De entre todas las cosas absurdas que se dan en política, seguramente se lleva la palma la existencia de los tránsfugas. El que un ciudadano, particularmente si es militante de un partido político, se esfuerce y ponga toda su alma por que prosperen y se lleven a la práctica sus ideales, y que después venga un tránsfuga a traicionarle cambiándose de bando, es un hecho que, de ser admitido, rompe todos los esquemas mentales de la persona más progre.La deslealtad nunca ha sido de recibo en ninguna cultura, y no se puede argumentar que se admite en aras de la democracia, porque nada hay más antidemocrático como ignorar y torcer la intención del voto.
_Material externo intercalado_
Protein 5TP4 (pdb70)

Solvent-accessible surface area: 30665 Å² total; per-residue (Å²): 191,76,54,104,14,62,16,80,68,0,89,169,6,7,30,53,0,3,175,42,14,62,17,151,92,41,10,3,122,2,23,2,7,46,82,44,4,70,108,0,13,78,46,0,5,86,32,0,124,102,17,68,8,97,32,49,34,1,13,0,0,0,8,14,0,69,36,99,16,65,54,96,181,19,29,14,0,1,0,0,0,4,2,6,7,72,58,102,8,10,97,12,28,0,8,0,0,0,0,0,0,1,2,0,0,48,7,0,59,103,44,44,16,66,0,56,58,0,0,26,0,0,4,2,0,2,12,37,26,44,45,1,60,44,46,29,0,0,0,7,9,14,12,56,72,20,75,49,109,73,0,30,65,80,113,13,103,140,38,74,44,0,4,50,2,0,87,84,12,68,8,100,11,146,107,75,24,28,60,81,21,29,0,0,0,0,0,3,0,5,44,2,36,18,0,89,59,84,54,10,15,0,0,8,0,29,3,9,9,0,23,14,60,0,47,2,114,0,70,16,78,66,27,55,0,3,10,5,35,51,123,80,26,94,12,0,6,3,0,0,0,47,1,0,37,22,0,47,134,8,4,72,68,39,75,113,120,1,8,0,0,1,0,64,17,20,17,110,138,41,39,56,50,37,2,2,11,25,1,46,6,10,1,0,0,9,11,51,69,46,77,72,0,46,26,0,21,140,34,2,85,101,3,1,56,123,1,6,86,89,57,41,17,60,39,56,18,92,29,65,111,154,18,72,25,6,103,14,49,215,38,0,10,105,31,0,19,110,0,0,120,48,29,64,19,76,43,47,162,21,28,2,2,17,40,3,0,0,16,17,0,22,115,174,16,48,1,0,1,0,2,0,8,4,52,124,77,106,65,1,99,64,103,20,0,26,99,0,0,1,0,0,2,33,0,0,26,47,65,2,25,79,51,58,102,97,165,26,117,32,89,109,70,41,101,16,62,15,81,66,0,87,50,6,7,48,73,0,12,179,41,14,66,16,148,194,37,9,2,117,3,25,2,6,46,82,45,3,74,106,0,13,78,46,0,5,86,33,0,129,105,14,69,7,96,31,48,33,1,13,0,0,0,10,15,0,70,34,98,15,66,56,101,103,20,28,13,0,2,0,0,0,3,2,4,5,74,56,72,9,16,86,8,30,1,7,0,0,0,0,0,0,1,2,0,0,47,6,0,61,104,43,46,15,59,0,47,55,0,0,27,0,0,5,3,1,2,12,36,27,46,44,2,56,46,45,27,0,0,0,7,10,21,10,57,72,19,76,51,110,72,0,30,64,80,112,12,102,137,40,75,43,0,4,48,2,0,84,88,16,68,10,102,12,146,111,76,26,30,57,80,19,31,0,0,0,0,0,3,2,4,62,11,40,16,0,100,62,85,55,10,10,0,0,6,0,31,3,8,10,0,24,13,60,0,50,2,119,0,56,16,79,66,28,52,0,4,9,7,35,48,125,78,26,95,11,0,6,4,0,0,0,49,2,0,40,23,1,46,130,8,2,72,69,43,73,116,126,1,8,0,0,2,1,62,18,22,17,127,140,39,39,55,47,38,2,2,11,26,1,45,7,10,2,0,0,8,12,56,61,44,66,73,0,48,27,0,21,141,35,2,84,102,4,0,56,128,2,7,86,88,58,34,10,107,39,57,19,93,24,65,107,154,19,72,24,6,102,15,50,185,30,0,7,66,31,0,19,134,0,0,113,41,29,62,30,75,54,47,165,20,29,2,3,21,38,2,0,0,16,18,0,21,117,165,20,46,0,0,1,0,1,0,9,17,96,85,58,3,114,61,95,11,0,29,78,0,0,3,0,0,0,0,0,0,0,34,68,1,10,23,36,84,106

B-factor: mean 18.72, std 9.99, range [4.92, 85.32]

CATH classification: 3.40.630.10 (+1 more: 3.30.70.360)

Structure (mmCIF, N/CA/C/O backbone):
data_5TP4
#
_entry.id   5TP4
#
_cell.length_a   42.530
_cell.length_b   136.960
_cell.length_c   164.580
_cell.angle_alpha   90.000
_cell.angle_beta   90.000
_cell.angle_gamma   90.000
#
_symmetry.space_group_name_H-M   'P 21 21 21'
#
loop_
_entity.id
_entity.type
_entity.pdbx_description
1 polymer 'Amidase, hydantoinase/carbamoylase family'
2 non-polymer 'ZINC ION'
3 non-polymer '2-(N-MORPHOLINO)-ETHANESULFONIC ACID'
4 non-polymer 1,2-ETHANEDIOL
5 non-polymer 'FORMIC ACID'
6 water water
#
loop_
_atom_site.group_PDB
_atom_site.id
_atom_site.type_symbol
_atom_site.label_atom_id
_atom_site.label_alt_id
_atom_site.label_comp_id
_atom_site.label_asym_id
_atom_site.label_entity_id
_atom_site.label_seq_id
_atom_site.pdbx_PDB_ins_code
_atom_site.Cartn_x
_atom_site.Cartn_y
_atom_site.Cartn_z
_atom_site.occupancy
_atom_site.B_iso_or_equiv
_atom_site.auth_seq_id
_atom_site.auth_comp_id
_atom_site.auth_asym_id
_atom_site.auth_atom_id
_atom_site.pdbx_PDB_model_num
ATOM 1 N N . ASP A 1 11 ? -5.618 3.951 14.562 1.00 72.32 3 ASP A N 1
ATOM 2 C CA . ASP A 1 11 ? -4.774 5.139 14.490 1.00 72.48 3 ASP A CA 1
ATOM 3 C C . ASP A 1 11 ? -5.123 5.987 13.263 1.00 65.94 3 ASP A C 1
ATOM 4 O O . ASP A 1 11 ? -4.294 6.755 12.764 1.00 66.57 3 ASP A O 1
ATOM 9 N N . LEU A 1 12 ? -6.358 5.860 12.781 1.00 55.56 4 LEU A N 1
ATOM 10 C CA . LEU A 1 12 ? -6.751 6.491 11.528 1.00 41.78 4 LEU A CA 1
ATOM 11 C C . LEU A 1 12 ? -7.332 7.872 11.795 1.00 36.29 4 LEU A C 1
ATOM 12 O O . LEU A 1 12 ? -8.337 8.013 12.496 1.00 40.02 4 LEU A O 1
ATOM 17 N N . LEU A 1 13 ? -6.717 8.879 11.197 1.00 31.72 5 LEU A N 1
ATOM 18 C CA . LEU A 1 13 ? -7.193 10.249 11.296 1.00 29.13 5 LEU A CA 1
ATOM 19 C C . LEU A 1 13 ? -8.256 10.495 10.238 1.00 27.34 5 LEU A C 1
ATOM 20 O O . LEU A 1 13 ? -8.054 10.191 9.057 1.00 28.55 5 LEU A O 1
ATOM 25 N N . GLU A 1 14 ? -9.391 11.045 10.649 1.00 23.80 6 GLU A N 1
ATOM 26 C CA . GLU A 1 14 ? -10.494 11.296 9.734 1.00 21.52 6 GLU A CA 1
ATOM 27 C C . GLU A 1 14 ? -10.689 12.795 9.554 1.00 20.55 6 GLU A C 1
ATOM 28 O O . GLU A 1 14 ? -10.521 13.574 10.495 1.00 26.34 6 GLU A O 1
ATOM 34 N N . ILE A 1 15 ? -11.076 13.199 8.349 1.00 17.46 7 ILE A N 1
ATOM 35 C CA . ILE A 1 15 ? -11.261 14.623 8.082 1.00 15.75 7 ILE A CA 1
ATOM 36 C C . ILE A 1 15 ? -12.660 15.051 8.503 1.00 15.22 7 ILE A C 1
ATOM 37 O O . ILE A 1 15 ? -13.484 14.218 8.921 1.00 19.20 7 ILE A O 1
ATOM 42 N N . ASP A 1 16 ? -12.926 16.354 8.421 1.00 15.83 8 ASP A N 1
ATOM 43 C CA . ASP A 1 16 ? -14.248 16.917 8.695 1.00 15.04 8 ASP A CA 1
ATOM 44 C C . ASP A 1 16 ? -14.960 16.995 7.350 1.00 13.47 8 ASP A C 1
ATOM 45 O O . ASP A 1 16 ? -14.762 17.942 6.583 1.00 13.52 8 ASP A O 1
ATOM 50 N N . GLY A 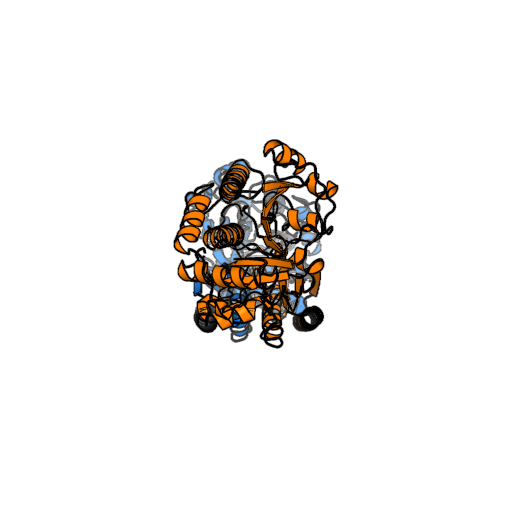1 17 ? -15.756 15.968 7.040 1.00 15.15 9 GLY A N 1
ATOM 51 C CA . GLY A 1 17 ? -16.360 15.897 5.714 1.00 18.62 9 GLY A CA 1
ATOM 52 C C . GLY A 1 17 ? -17.351 17.016 5.445 1.00 11.99 9 GLY A C 1
ATOM 53 O O . GLY A 1 17 ? -17.477 17.486 4.304 1.00 13.56 9 GLY A O 1
ATOM 54 N N . ALA A 1 18 ? -18.096 17.423 6.471 1.00 13.22 10 ALA A N 1
ATOM 55 C CA . ALA A 1 18 ? -19.080 18.483 6.291 1.00 14.56 10 ALA A CA 1
ATOM 56 C C . ALA A 1 18 ? -18.384 19.803 6.002 1.00 14.87 10 ALA A C 1
ATOM 57 O O . ALA A 1 18 ? -18.853 20.604 5.177 1.00 14.13 10 ALA A O 1
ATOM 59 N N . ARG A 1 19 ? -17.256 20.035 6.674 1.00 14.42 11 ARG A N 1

Habida cuenta de que normalmente se votan ideas políticas, y no personas ni opiniones personales, la figura del tránsfuga debiera ser una figura a extinguir. Si un electo disiente de la línea de su partido, lo lógico no es que ingrese en el Grupo Mixto para boicotear a ese partido, sino que se vaya a casa y deje su puesto a un sustituto que represente mejor el deseo de los votantes.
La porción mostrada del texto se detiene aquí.